An outlet is a way to connect your code to an object you added to a view in your storyboard that you’ve decided will become part of your user interface at runtime. The connections between your code and its outlets are automatically reestablished every time the object referenced by the outlet is loaded.

The object containing an outlet is usually a custom controller object such as the view controller generated for you by the template. In the class declaration of that custom controller, you declare an outlet as a property with the type qualifier of IBOutlet.

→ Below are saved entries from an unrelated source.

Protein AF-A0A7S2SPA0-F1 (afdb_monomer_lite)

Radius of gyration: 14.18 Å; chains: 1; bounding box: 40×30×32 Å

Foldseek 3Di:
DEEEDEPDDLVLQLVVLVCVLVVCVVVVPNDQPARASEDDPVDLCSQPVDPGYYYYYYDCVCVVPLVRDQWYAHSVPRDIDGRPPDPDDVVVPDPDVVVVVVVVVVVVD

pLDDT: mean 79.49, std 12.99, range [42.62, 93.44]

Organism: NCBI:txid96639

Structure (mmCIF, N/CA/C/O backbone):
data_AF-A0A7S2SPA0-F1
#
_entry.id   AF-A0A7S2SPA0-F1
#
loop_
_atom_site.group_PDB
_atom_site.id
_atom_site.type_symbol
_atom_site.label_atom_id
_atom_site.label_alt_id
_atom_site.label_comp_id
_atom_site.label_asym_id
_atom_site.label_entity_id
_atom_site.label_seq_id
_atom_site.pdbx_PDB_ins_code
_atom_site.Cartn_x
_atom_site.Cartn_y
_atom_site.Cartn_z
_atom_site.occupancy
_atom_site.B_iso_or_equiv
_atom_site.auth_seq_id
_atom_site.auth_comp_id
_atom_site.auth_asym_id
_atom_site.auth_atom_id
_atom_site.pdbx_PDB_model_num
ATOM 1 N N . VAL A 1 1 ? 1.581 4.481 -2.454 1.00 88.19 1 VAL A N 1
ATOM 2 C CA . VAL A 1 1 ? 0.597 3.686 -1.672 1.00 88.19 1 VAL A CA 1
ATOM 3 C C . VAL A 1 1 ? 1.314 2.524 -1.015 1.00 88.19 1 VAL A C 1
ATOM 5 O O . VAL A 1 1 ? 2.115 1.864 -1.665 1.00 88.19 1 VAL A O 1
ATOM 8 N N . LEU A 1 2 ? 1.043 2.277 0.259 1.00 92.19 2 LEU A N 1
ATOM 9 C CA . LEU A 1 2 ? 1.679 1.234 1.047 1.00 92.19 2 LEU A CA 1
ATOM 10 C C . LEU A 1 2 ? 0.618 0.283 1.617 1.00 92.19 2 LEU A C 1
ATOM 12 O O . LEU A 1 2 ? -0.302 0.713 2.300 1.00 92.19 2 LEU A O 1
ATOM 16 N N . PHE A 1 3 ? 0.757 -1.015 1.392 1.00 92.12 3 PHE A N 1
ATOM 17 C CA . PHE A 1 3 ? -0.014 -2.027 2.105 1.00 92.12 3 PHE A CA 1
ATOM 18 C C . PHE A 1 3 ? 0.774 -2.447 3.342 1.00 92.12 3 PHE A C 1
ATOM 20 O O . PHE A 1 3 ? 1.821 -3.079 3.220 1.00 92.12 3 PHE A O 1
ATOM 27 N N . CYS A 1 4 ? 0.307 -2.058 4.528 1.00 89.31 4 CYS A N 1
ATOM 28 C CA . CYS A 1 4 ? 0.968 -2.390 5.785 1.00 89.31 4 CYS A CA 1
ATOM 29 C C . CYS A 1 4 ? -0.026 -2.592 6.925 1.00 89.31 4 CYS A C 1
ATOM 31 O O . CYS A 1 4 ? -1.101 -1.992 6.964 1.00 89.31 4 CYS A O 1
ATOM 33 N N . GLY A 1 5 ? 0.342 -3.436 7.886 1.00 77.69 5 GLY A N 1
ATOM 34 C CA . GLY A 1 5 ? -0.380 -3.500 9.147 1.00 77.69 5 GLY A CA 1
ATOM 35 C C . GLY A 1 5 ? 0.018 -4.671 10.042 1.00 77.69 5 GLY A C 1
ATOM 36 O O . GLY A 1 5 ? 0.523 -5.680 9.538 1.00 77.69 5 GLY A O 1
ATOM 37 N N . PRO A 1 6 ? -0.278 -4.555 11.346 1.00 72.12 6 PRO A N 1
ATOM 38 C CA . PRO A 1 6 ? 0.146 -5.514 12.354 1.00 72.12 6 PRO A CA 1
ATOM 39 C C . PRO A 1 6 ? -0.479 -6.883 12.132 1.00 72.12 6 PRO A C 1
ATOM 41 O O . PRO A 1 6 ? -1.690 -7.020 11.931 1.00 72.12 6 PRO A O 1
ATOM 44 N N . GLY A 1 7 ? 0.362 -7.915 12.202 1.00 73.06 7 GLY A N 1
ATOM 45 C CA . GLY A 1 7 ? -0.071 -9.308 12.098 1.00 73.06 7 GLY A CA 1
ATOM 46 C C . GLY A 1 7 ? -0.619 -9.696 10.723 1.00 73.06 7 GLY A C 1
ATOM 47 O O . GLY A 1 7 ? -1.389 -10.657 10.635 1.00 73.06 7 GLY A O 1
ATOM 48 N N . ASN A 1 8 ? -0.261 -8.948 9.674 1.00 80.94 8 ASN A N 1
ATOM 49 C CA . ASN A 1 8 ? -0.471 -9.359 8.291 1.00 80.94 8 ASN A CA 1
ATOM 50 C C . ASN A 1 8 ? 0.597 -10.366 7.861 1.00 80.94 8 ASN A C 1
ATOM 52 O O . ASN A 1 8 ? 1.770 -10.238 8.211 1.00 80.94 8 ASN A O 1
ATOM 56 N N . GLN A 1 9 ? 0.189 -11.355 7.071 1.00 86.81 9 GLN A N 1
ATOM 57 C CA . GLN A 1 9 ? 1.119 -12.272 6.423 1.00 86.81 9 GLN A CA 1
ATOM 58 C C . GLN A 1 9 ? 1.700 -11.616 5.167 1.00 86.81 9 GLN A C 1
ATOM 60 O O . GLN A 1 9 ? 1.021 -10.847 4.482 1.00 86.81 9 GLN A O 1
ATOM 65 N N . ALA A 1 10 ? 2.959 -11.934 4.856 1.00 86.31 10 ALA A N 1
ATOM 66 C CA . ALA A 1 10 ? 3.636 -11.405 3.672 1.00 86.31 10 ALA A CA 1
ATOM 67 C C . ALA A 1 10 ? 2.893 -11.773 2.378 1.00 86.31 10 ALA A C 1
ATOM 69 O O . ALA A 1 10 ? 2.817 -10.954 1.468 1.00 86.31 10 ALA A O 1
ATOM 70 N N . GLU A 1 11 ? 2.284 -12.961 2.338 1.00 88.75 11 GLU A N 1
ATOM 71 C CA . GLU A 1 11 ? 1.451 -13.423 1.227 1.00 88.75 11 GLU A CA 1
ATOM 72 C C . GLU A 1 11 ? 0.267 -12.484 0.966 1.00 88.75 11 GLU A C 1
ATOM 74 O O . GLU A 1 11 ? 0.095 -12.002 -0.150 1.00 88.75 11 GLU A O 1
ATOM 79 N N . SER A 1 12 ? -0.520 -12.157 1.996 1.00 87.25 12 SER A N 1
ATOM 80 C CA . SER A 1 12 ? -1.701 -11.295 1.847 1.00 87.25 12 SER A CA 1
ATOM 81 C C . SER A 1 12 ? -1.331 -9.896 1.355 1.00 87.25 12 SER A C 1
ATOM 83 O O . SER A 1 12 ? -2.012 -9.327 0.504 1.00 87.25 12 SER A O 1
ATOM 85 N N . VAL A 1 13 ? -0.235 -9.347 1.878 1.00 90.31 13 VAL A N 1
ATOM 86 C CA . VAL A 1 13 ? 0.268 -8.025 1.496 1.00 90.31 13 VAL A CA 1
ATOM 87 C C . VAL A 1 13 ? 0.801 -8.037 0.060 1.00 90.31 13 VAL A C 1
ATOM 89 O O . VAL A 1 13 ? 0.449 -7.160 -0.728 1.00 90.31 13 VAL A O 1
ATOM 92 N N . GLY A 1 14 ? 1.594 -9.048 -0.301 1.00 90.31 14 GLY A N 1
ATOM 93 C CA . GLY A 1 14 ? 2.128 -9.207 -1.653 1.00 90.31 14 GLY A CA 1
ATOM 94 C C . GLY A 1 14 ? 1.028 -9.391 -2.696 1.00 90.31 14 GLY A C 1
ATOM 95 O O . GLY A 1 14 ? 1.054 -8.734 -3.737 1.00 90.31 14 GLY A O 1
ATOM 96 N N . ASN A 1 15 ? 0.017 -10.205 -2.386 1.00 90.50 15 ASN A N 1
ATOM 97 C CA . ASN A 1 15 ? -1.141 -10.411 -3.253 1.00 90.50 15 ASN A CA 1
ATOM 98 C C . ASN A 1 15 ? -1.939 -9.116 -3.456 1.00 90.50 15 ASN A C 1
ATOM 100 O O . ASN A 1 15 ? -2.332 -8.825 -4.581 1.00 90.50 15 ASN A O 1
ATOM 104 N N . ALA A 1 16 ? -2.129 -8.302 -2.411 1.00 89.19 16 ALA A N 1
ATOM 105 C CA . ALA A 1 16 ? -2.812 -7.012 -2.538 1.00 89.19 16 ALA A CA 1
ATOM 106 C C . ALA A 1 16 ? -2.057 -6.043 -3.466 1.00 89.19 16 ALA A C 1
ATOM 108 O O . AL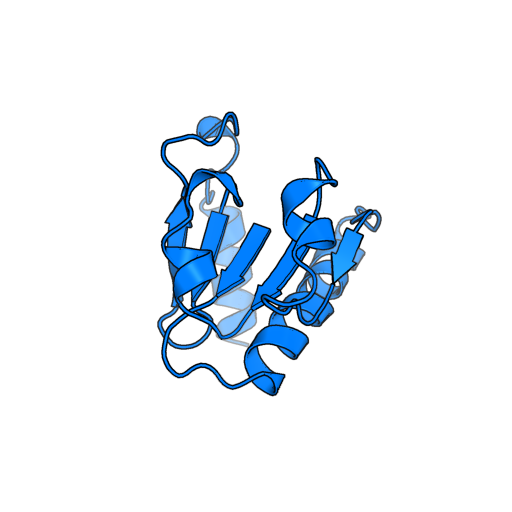A A 1 16 ? -2.656 -5.414 -4.342 1.00 89.19 16 ALA A O 1
ATOM 109 N N . VAL A 1 17 ? -0.729 -5.967 -3.324 1.00 91.50 17 VAL A N 1
ATOM 110 C CA . VAL A 1 17 ? 0.120 -5.159 -4.209 1.00 91.50 17 VAL A CA 1
ATOM 111 C C . VAL A 1 17 ? -0.014 -5.633 -5.656 1.00 91.50 17 VAL A C 1
ATOM 113 O O . VAL A 1 17 ? -0.323 -4.828 -6.529 1.00 91.50 17 VAL A O 1
ATOM 116 N N . LEU A 1 18 ? 0.153 -6.934 -5.912 1.00 89.38 18 LEU A N 1
ATOM 117 C CA . LEU A 1 18 ? 0.097 -7.513 -7.259 1.00 89.38 18 LEU A CA 1
ATOM 118 C C . LEU A 1 18 ? -1.294 -7.434 -7.905 1.00 89.38 18 LEU A C 1
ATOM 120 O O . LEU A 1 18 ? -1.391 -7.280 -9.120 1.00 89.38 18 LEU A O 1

Listing 9-2 shows you what the TestDriveController class declaration will look like after you’re done mucking about with it at the end of this chapter.

Listing 9-2: Outlets (And Actions) Declared

#import <UIKit/UIKit.h>

@interface TestDriveController : UIViewController

@property (weak, nonatomic) IBOutlet UIImageView *car;

@property (weak, nonatomic)

IBOutlet UIButton *testDriveButton;

- (IBAction)testDrive:(id)sender;

@end

An outlet is a property that points to another object, enabling an object in an application to communicate with another object at runtime. Using an outlet, you have a reference to an object defined in the storyboard (or a nib file) that is then loaded from that storyboard file at runtime. You can make outlet connections between any objects that you add to your storyboard in Interface Builder.

For example, in Figure 9-2, you use an outlet to get the text the user typed in the Find text ...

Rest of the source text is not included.